ACTIVITY: Copy each record exactly, word for word.

[Collection entries]
++++++
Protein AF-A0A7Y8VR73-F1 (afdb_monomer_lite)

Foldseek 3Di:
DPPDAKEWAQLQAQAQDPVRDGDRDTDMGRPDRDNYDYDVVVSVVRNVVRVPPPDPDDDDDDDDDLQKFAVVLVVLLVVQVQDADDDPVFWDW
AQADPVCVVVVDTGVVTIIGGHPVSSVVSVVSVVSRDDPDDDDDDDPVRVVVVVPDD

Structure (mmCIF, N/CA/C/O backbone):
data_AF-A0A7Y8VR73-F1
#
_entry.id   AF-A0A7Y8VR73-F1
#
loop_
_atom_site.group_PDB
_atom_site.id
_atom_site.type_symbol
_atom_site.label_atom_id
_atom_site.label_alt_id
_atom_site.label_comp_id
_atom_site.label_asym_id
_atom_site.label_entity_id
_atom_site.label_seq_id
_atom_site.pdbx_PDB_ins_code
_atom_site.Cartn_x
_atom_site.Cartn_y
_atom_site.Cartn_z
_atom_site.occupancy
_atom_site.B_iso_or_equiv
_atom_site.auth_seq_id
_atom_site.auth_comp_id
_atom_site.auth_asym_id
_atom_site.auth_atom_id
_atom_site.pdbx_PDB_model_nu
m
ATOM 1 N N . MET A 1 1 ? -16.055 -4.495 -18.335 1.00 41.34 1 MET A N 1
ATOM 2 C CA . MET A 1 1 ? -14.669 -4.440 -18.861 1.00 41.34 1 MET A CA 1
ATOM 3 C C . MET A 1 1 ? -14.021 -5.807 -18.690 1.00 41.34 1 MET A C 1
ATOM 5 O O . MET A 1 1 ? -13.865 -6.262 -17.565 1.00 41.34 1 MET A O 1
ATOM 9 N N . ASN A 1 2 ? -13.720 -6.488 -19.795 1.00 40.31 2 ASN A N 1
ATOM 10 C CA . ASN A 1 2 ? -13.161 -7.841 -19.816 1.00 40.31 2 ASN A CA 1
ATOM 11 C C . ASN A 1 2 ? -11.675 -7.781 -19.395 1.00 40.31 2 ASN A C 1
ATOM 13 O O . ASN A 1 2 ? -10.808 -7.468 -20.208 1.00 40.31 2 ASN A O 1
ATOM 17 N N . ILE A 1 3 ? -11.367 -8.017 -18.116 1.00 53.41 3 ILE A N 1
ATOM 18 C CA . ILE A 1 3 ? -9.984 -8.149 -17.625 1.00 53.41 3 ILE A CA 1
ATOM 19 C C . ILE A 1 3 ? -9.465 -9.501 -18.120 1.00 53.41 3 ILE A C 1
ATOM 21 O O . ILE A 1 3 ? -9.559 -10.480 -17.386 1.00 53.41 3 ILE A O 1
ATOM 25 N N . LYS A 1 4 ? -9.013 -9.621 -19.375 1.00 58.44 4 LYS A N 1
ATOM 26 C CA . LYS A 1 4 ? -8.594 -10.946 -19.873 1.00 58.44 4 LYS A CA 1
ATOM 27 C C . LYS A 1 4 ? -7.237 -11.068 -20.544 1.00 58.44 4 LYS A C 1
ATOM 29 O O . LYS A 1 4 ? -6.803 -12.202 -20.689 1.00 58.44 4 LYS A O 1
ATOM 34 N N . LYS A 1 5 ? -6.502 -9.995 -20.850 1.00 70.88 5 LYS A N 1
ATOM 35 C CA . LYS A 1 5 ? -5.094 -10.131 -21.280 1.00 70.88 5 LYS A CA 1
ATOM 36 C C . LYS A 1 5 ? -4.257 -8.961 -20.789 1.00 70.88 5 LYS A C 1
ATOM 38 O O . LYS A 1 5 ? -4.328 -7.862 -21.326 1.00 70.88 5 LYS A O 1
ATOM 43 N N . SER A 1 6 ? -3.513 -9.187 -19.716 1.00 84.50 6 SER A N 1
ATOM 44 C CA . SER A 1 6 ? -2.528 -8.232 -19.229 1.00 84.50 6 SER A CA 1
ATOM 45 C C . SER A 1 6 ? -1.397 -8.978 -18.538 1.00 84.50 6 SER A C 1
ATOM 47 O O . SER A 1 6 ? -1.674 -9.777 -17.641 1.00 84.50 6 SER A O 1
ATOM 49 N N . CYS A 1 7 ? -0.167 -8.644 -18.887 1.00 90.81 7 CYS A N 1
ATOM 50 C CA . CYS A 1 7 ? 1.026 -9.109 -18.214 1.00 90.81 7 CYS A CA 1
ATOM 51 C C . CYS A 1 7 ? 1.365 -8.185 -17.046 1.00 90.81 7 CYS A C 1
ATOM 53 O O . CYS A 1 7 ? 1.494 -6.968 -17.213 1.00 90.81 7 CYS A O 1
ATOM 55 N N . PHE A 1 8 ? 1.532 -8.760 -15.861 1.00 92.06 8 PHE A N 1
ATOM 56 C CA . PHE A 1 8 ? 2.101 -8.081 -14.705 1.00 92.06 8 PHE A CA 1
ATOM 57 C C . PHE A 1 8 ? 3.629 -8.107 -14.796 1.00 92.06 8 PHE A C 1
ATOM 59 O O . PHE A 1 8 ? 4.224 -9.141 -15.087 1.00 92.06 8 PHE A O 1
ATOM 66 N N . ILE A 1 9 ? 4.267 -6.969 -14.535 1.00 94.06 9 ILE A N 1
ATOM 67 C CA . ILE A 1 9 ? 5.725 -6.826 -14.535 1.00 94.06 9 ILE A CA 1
++++++
WRITTEN SOLUTION:
Protein AF-A0A7Y8VR73-F1 (afdb_monomer_lite)

Foldseek 3Di:
DPPDAKEWAQLQAQAQDPVRDGDRDTDMGRPDRDNYDYDVVVSVVRNVVRVPPPDPDDDDDDDDDLQKFAVVLVVLLVVQVQDADDDPVFWDW
AQADPVCVVVVDTGVVTIIGGHPVSSVVSVVSVVSRDDPDDDDDDDPVRVVVVVPDD

Structure (mmCIF, N/CA/C/O backbone):
data_AF-A0A7Y8VR73-F1
#
_entry.id   AF-A0A7Y8VR73-F1
#
loop_
_atom_site.group_PDB
_atom_site.id
_atom_site.type_symbol
_atom_site.label_atom_id
_atom_site.label_alt_id
_atom_site.label_comp_id
_atom_site.label_asym_id
_atom_site.label_entity_id
_atom_site.label_seq_id
_atom_site.pdbx_PDB_ins_code
_atom_site.Cartn_x
_atom_site.Cartn_y
_atom_site.Cartn_z
_atom_site.occupancy
_atom_site.B_iso_or_equiv
_atom_site.auth_seq_id
_atom_site.auth_comp_id
_atom_site.auth_asym_id
_atom_site.auth_atom_id
_atom_site.pdbx_PDB_model_nu
m
ATOM 1 N N . MET A 1 1 ? -16.055 -4.495 -18.335 1.00 41.34 1 MET A N 1
ATOM 2 C CA . MET A 1 1 ? -14.669 -4.440 -18.861 1.00 41.34 1 MET A CA 1
ATOM 3 C C . MET A 1 1 ? -14.021 -5.807 -18.690 1.00 41.34 1 MET A C 1
ATOM 5 O O . MET A 1 1 ? -13.865 -6.262 -17.565 1.00 41.34 1 MET A O 1
ATOM 9 N N . ASN A 1 2 ? -13.720 -6.488 -19.795 1.00 40.31 2 ASN A N 1
ATOM 10 C CA . ASN A 1 2 ? -13.161 -7.841 -19.816 1.00 40.31 2 ASN A CA 1
ATOM 11 C C . ASN A 1 2 ? -11.675 -7.781 -19.395 1.00 40.31 2 ASN A C 1
ATOM 13 O O . ASN A 1 2 ? -10.808 -7.468 -20.208 1.00 40.31 2 ASN A O 1
ATOM 17 N N . ILE A 1 3 ? -11.367 -8.017 -18.116 1.00 53.41 3 ILE A N 1
ATOM 18 C CA . ILE A 1 3 ? -9.984 -8.149 -17.625 1.00 53.41 3 ILE A CA 1
ATOM 19 C C . ILE A 1 3 ? -9.465 -9.501 -18.120 1.00 53.41 3 ILE A C 1
ATOM 21 O O . ILE A 1 3 ? -9.559 -10.480 -17.386 1.00 53.41 3 ILE A O 1
ATOM 25 N N . LYS A 1 4 ? -9.013 -9.621 -19.375 1.00 58.44 4 LYS A N 1
ATOM 26 C CA . LYS A 1 4 ? -8.594 -10.946 -19.873 1.00 58.44 4 LYS A CA 1
ATOM 27 C C . LYS A 1 4 ? -7.237 -11.068 -20.544 1.00 58.44 4 LYS A C 1
ATOM 29 O O . LYS A 1 4 ? -6.803 -12.202 -20.689 1.00 58.44 4 LYS A O 1
ATOM 34 N N . LYS A 1 5 ? -6.502 -9.995 -20.850 1.00 70.88 5 LYS A N 1
ATOM 35 C CA . LYS A 1 5 ? -5.094 -10.131 -21.280 1.00 70.88 5 LYS A CA 1
ATOM 36 C C . LYS A 1 5 ? -4.257 -8.961 -20.789 1.00 70.88 5 LYS A C 1
ATOM 38 O O . LYS A 1 5 ? -4.328 -7.862 -21.326 1.00 70.88 5 LYS A O 1
ATOM 43 N N . SER A 1 6 ? -3.513 -9.187 -19.716 1.00 84.50 6 SER A N 1
ATOM 44 C CA . SER A 1 6 ? -2.528 -8.232 -19.229 1.00 84.50 6 SER A CA 1
ATOM 45 C C . SER A 1 6 ? -1.397 -8.978 -18.538 1.00 84.50 6 SER A C 1
ATOM 47 O O . SER A 1 6 ? -1.674 -9.777 -17.641 1.00 84.50 6 SER A O 1
ATOM 49 N N . CYS A 1 7 ? -0.167 -8.644 -18.887 1.00 90.81 7 CYS A N 1
ATOM 50 C CA . CYS A 1 7 ? 1.026 -9.109 -18.214 1.00 90.81 7 CYS A CA 1
ATOM 51 C C . CYS A 1 7 ? 1.365 -8.185 -17.046 1.00 90.81 7 CYS A C 1
ATOM 53 O O . CYS A 1 7 ? 1.494 -6.968 -17.213 1.00 90.81 7 CYS A O 1
ATOM 55 N N . PHE A 1 8 ? 1.532 -8.760 -15.861 1.00 92.06 8 PHE A N 1
ATOM 56 C CA . PHE A 1 8 ? 2.101 -8.081 -14.705 1.00 92.06 8 PHE A CA 1
ATOM 57 C C . PHE A 1 8 ? 3.629 -8.107 -14.796 1.00 92.06 8 PHE A C 1
ATOM 59 O O . PHE A 1 8 ? 4.224 -9.141 -15.087 1.00 92.06 8 PHE A O 1
ATOM 66 N N . ILE A 1 9 ? 4.267 -6.969 -14.535 1.00 94.06 9 ILE A N 1
ATOM 67 C CA . ILE A 1 9 ? 5.725 -6.826 -14.535 1.00 94.06 9 ILE A CA 1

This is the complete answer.